FIG. 5 is a block diagram of an encoding device according to another embodiment of the second invention. This figure has almost the same configuration as the embodiment of FIG. 4, except that the output signal 11 is fed back to the compression ratio controller.

The operation of this embodiment configured as described above will be explained below. In order to keep the average data amount of the output signal 11 constant, the compression ratio is controlled by feeding back the output signal 11. That is, when the average amount of data is large, the compression rate is increased to reduce the data amount, and when the average data amount is small, the compression rate is decreased to reduce encoding distortion. Such a coding method already has a compression rate controller, and when the present invention is applied to this, this compression rate controller can be used as is.

Therefore, the encoding apparatus of the present invention can be easily applied by adding only the dynamic range calculator 4 and edge detector 6. Conversely, the amount of data that can be reduced by compression control using the dynamic range 5 and edge 7 can be used to improve image quality by using a feedback mechanism that keeps the average amount of data constant. The benefits of control are great.

As described above, according to this embodiment, the image quality can be improved by providing a dynamic range calculator, an edge detector, and a compression ratio controller and changing the compression ratio depending on the dynamic range and edges.

In addition, although the encoding means using orthogonal transformation was demonstrated in the 1st to 3rd Example, encoding means other than orthogonal transformation, such as predictive encoding, may be used.

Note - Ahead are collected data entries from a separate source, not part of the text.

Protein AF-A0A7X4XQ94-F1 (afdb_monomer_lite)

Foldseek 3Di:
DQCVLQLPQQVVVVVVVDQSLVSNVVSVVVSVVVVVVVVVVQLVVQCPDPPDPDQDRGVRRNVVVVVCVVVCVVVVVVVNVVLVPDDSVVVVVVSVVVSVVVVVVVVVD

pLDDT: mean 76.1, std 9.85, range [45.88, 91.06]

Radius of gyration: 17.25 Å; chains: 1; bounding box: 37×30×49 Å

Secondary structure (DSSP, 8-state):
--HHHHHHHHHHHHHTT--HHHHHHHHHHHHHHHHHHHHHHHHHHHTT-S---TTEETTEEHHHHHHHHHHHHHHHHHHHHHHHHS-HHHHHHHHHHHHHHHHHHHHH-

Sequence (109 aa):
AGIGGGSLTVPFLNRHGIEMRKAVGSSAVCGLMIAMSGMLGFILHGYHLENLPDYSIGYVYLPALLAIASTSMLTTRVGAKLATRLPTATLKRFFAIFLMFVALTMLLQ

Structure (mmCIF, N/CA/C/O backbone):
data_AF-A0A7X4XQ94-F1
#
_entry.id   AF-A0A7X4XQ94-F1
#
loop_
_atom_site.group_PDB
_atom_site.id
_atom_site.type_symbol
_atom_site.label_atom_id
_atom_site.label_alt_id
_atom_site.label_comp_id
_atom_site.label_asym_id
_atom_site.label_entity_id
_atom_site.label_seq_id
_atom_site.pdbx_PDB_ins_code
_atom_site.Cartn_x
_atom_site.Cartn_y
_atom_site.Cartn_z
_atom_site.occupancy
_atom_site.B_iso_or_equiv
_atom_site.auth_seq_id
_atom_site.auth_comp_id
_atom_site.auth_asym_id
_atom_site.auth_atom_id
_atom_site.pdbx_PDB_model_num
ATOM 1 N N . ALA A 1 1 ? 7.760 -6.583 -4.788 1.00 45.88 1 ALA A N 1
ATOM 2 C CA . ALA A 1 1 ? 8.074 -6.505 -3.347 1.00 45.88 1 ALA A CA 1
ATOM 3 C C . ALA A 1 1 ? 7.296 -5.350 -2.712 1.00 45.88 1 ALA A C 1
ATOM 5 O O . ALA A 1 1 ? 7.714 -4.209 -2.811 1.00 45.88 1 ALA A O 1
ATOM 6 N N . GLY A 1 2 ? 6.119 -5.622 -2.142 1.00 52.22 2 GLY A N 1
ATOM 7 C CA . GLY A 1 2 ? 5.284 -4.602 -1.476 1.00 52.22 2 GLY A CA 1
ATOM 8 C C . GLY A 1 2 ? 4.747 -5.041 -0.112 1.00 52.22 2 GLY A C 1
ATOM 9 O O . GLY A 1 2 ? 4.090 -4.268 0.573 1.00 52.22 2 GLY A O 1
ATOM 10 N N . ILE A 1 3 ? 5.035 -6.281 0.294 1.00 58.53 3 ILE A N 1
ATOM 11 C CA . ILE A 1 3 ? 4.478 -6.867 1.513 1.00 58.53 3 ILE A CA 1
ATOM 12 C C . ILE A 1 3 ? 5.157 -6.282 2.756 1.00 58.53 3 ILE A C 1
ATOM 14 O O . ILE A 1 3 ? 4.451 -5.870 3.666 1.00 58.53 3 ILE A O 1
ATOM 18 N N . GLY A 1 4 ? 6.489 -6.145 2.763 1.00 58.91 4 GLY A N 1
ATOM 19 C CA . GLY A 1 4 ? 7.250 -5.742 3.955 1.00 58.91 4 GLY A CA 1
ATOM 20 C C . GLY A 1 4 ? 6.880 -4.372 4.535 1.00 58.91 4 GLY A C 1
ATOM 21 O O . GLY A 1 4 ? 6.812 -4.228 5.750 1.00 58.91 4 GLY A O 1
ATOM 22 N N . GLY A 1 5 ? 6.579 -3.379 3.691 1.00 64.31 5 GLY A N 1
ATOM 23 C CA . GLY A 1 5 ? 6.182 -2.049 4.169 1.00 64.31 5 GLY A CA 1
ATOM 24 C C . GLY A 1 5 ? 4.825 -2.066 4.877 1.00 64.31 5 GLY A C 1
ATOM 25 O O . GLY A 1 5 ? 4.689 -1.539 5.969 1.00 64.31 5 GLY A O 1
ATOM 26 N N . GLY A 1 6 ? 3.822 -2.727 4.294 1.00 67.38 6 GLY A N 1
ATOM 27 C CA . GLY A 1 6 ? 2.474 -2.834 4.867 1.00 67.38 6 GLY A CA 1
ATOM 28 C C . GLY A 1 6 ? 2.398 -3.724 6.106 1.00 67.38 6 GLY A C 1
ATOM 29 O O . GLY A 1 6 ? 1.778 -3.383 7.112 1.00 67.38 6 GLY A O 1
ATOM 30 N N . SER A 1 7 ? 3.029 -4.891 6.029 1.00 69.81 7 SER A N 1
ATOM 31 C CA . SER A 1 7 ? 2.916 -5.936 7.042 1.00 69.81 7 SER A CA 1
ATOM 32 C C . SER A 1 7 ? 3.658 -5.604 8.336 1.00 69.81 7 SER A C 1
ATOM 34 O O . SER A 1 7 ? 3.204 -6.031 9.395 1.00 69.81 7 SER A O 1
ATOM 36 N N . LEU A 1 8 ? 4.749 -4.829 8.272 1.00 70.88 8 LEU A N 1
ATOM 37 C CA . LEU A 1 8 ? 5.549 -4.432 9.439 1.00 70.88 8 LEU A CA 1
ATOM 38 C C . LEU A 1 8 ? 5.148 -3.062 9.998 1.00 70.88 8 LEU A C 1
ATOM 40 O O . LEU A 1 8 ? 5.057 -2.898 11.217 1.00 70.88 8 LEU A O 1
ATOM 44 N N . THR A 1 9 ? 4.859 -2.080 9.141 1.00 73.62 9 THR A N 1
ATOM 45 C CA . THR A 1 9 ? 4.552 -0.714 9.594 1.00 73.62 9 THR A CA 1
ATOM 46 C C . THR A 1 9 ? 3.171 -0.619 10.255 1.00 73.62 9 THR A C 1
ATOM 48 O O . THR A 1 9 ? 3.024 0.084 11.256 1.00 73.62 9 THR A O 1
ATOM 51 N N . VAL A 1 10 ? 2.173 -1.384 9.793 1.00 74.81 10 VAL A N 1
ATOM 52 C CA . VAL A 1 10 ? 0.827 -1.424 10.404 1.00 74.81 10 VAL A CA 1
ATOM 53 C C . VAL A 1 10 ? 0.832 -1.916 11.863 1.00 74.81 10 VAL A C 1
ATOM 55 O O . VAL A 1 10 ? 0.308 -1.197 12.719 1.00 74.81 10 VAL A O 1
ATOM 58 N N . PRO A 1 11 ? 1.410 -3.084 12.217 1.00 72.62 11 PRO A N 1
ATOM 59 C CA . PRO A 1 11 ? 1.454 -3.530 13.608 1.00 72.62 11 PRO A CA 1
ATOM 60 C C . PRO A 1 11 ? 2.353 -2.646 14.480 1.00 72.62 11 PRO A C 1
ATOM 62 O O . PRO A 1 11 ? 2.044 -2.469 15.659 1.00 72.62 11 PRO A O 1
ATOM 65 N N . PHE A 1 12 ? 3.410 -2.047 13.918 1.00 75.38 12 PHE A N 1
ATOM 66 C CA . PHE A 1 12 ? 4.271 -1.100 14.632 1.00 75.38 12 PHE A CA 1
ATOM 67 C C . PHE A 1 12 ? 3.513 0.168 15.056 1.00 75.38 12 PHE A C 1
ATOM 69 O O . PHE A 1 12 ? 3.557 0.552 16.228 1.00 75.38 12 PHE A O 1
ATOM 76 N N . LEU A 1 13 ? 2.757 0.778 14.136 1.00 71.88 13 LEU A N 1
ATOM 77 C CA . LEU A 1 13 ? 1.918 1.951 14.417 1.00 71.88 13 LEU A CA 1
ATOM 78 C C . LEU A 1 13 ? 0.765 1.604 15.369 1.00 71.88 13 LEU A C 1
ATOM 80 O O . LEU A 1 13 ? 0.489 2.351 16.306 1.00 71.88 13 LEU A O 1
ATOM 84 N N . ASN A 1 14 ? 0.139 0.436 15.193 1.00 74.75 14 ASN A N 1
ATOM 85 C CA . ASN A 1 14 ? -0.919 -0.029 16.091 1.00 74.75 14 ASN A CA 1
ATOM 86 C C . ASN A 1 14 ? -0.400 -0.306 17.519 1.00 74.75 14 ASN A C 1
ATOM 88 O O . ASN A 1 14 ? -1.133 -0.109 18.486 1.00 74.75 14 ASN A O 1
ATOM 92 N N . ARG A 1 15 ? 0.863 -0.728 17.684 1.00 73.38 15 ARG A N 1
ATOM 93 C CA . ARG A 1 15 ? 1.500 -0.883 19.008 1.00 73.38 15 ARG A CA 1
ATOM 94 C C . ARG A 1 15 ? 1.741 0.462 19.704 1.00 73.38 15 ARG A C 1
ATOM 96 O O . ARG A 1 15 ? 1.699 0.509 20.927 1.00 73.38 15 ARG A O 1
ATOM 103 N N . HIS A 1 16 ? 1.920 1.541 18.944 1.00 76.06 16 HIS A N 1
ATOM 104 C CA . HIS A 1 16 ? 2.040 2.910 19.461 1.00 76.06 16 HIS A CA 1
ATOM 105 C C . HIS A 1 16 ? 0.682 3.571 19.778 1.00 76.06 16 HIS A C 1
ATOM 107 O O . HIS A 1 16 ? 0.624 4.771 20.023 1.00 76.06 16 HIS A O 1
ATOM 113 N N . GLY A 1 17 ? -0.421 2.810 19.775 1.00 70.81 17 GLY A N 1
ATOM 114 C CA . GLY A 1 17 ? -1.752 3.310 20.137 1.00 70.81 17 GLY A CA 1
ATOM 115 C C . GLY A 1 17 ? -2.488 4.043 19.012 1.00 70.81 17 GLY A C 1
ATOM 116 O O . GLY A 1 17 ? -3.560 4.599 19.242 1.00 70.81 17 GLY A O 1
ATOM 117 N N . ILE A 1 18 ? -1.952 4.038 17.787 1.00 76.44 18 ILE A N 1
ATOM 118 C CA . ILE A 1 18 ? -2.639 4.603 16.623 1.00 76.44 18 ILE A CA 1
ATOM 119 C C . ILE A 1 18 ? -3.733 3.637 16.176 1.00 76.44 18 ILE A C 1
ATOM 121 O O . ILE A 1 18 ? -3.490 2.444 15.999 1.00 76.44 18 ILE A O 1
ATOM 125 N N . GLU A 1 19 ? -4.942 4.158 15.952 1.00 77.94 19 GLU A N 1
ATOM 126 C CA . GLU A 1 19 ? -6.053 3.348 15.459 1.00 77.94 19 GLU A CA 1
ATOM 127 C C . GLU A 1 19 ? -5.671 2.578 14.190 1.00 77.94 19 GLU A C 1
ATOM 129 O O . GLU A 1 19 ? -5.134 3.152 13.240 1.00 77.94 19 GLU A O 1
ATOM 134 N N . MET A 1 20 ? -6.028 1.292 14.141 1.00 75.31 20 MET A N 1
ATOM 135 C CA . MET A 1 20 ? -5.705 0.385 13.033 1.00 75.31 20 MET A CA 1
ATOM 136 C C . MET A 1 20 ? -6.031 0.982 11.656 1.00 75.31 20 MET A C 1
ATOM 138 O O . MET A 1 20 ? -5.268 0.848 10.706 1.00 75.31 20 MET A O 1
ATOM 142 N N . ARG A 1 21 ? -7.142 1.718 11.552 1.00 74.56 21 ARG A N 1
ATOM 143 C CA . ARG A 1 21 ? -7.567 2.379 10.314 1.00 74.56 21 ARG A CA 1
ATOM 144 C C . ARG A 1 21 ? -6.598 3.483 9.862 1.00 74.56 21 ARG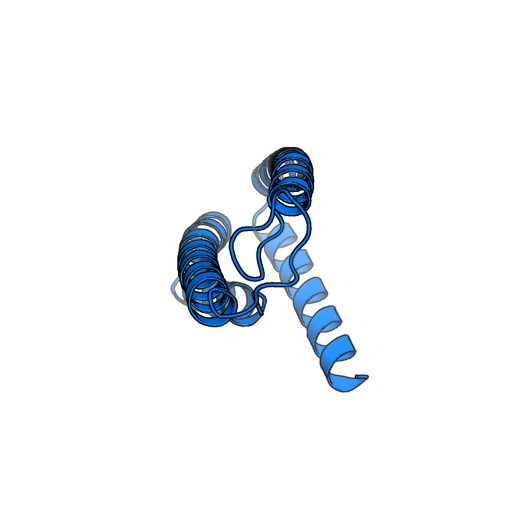 A C 1
ATOM 146 O O . ARG A 1 21 ? -6.335 3.601 8.667 1.00 74.56 21 ARG A O 1
ATOM 153 N N . LYS A 1 22 ? -6.043 4.262 10.797 1.00 77.88 22 LYS A N 1
ATOM 154 C CA . LYS A 1 22 ? -5.010 5.276 10.517 1.00 77.88 22 LYS A CA 1
ATOM 155 C C . LYS A 1 22 ? -3.664 4.620 10.216 1.00 77.88 22 LYS A C 1
ATOM 157 O O . LYS A 1 22 ? -3.013 5.014 9.257 1.00 77.88 22 LYS A O 1
ATOM 162 N N . ALA A 1 23 ? -3.298 3.581 10.969 1.00 79.12 23 ALA A N 1
ATOM 163 C CA . ALA A 1 23 ? -2.071 2.818 10.745 1.00 79.12 23 ALA A CA 1
ATOM 164 C C . ALA A 1 23 ? -2.011 2.226 9.323 1.00 79.12 23 ALA A C 1
ATOM 166 O O . ALA A 1 23 ? -1.003 2.375 8.634 1.00 79.12 23 ALA A O 1
ATOM 167 N N . VAL A 1 24 ? -3.113 1.631 8.850 1.00 78.25 24 VAL A N 1
ATOM 168 C CA . VAL A 1 24 ? -3.239 1.113 7.475 1.00 78.25 24 VAL A CA 1
ATOM 169 C C . VAL A 1 24 ? -3.119 2.233 6.439 1.00 78.25 24 VAL A C 1
ATOM 171 O O . VAL A 1 24 ? -2.394 2.077 5.458 1.00 78.25 24 VAL A O 1
ATOM 174 N N . GLY A 1 25 ? -3.772 3.377 6.668 1.00 78.88 25 GLY A N 1
ATOM 175 C CA . GLY A 1 25 ? -3.687 4.536 5.775 1.00 78.88 25 GLY A CA 1
ATOM 176 C C . GLY A 1 25 ? -2.263 5.082 5.636 1.00 78.88 25 GLY A C 1
ATOM 177 O O . GLY A 1 25 ? -1.773 5.236 4.519 1.00 78.88 25 GLY A O 1
ATOM 178 N N . SER A 1 26 ? -1.566 5.309 6.753 1.00 82.38 26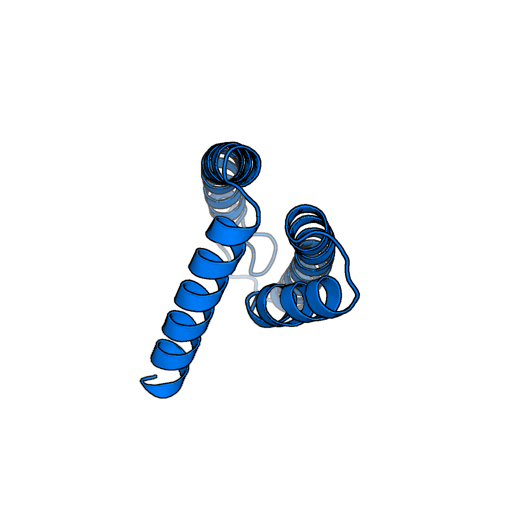 SER A N 1
ATOM 179 C CA . SER A 1 26 ? -0.171 5.773 6.749 1.00 82.38 26 SER A CA 1
ATOM 180 C C . SER A 1 26 ? 0.761 4.773 6.065 1.00 82.38 26 SER A C 1
ATOM 182 O O . SER A 1 26 ? 1.610 5.157 5.263 1.00 82.38 26 SER A O 1
ATOM 184 N N . SER A 1 27 ? 0.566 3.479 6.317 1.00 81.31 27 SER A N 1
ATOM 185 C CA . SER A 1 27 ? 1.380 2.435 5.702 1.00 81.31 27 SER A CA 1
ATOM 186 C C . SER A 1 27 ? 1.184 2.335 4.184 1.00 81.31 27 SER A C 1
ATOM 188 O O . SER A 1 27 ? 2.138 2.028 3.469 1.00 81.31 27 SER A O 1
ATOM 190 N N . ALA A 1 28 ? -0.021 2.623 3.680 1.00 81.50 28 ALA A N 1
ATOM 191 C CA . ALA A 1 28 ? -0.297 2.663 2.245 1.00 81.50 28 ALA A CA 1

Further, in the first embodiment, the compression ratio control 8 may be controlled by the output signal 11, and furthermore, in the second and third embodiments, the dynamic range 5, the edge 7
, a compression ratio controller 8 is independently provided for the output signal 11,
Encoding control may be simplified.

As described in detail, according to the present invention, the amount of data can be reduced with almost no loss in image quality, and its practical effects are great.

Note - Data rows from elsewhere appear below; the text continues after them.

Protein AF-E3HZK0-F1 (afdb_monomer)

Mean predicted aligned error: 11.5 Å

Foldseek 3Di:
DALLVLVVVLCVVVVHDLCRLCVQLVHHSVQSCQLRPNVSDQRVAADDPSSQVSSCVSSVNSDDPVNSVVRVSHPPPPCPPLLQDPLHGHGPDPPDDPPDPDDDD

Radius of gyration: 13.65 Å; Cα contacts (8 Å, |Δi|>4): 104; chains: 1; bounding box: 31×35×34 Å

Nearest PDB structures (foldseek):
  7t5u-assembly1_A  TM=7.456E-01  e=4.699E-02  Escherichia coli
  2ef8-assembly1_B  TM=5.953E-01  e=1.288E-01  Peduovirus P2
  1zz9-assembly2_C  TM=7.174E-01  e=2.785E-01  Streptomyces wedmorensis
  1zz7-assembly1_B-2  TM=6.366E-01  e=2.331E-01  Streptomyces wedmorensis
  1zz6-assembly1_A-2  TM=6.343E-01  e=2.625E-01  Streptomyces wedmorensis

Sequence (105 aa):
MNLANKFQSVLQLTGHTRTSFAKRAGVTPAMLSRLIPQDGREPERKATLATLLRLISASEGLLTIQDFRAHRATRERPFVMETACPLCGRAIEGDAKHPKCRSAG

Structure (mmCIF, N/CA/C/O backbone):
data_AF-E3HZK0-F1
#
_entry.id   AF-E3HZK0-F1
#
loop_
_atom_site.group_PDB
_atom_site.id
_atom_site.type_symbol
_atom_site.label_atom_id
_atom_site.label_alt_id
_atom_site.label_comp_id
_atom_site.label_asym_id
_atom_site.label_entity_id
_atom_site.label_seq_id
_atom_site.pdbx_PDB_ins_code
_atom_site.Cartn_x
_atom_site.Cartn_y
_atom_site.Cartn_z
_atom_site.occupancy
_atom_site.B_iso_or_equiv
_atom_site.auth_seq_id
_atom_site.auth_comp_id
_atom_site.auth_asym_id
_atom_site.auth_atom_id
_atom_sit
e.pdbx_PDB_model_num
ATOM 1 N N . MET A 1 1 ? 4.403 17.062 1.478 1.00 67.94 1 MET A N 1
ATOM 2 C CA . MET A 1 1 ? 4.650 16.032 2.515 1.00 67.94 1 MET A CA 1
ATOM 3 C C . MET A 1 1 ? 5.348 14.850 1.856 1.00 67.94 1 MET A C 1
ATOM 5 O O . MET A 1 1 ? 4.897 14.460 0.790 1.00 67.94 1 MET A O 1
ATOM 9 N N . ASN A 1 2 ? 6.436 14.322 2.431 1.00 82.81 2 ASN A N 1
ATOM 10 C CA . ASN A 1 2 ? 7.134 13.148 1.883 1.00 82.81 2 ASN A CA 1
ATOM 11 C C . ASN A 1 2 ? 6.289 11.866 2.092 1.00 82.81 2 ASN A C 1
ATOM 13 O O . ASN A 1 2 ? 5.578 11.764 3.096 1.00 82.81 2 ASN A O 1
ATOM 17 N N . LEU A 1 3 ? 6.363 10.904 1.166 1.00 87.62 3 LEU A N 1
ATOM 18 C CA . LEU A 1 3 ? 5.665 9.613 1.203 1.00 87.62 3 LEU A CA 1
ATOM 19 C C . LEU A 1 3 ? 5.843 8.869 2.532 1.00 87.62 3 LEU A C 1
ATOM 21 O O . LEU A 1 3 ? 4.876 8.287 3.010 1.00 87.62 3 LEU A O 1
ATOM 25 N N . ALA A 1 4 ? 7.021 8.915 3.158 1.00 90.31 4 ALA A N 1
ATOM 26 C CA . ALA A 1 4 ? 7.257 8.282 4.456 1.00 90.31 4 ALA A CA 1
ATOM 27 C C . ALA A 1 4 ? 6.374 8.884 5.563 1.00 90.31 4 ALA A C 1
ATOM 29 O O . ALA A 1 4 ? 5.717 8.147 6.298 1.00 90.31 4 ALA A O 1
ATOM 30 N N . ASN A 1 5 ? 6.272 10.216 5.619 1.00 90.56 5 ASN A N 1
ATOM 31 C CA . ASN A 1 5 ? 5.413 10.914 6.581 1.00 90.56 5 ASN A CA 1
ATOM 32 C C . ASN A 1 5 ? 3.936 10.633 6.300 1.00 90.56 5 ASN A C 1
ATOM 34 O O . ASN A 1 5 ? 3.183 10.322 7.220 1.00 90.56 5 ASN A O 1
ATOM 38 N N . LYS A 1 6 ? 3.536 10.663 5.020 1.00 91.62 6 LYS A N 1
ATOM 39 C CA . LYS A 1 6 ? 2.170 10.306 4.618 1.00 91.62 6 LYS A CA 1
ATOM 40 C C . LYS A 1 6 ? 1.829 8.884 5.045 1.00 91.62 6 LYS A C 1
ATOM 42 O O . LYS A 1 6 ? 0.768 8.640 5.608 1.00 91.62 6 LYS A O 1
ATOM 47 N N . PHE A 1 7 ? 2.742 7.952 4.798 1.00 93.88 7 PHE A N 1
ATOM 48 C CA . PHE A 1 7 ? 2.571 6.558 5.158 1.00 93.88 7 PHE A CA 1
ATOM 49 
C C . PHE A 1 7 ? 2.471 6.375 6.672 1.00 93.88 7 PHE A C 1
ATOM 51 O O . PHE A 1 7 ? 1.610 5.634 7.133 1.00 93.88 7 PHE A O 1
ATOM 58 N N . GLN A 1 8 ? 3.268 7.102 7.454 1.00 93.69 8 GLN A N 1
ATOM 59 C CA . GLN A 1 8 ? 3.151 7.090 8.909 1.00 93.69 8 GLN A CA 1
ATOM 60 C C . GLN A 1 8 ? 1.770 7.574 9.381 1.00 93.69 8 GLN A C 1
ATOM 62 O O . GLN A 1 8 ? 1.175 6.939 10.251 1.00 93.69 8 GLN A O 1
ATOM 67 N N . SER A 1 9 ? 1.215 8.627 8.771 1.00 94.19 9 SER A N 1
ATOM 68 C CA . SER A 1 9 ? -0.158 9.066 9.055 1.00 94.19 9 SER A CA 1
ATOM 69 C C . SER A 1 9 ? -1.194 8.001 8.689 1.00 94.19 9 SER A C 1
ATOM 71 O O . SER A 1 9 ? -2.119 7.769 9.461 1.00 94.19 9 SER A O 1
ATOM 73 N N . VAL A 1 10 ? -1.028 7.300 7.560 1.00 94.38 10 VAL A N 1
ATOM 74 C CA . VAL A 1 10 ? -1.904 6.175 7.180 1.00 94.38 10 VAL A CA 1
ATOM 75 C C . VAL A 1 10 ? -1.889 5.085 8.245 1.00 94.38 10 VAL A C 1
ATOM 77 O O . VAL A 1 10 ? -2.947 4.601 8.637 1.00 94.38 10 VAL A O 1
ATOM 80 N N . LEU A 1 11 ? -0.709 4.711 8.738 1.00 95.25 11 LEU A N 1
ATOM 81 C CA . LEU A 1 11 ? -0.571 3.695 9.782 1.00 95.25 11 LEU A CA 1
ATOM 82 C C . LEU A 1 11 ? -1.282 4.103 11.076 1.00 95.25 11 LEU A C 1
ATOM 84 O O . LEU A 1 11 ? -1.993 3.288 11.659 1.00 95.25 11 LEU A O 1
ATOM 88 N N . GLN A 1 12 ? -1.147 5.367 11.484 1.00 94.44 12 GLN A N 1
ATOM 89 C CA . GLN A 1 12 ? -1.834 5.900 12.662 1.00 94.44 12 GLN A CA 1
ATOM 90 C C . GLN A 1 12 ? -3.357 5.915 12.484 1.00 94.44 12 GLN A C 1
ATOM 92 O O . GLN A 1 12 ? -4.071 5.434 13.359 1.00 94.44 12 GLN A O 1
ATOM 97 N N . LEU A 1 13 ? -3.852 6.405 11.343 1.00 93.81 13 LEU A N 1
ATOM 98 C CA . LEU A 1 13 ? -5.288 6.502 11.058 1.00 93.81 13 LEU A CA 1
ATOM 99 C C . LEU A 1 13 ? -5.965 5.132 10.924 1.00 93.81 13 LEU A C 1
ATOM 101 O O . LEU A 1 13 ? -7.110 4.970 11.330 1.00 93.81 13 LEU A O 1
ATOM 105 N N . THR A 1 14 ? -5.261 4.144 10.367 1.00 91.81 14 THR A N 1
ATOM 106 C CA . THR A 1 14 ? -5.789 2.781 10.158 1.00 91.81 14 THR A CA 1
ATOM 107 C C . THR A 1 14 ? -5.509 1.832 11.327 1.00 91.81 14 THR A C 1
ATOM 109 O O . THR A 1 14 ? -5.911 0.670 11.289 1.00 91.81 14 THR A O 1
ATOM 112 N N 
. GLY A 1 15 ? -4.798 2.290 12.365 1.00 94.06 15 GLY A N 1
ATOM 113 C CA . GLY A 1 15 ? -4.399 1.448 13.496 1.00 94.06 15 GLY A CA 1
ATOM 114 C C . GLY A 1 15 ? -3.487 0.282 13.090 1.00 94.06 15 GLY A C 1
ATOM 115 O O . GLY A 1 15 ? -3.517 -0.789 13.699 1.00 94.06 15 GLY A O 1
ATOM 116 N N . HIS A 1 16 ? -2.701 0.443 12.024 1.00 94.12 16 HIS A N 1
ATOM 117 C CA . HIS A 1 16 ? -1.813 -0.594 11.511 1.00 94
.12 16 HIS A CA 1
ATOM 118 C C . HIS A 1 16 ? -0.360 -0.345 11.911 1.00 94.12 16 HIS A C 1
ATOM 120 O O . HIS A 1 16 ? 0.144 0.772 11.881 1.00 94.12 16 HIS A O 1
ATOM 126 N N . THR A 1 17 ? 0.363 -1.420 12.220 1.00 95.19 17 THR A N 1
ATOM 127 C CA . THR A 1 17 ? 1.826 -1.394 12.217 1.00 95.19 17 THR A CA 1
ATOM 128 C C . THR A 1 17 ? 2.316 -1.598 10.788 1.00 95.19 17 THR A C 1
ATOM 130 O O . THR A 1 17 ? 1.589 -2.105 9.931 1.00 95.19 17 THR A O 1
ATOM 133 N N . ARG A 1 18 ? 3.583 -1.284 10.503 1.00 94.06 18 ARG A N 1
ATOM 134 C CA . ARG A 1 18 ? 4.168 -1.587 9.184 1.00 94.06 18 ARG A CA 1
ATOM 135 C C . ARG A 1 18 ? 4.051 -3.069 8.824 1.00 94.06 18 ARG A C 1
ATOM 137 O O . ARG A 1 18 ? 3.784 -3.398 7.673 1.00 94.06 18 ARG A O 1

[Brief explanation of drawings]

FIG. 1 is a block diagram of an embodiment of the encoding device in the first invention, FIGS. 2 and 3 are explanatory diagrams of the encoding method of the present invention, and FIG. 4 is a block diagram of an embodiment of the encoding device in the second invention. FIG. 5 is a block diagram of another embodiment of the encoding device according to the second invention, and FIG. 6 is a block diagram of a conventional encoding device. 4...Dynamic range calculator, 6...
...Edge detector, 7...Compression rate controller, 1o
・・・・・・Encoder. Name of agent: Patent attorney Shigetaka Awano (1 person)

Claims (1)

[Claims] (1) Dynamic range calculation means for calculating the local or block-by-block dynamic range of an input signal, and controlling the encoding compression rate from the dynamic range calculated by the dynamic range calculation means. An encoding device comprising: compression parameter generation means for generating a parameter; and encoding means for encoding the input signal using the compression parameter. (2) The encoding apparatus according to claim (1), further comprising compression parameter generation means for generating a parameter that reduces the amount of data when the dynamic range is large. (3) a dynamic range calculation means for calculating a dynamic range locally or for each block of an input signal; an edge detection means for detecting an edge portion of the input signal; and a dynamic range calculated by the dynamic range calculation means and the A compression parameter generation means for generating a parameter for controlling a compression rate of encoding from edge information detected by an edge detector, and an encoding means for encoding the input signal using the compression parameter. An encoding device that does (4) The encoding apparatus according to claim (3), further comprising compression parameter generation means for generating a parameter that reduces the amount of data when the dynamic range is large and there is no edge.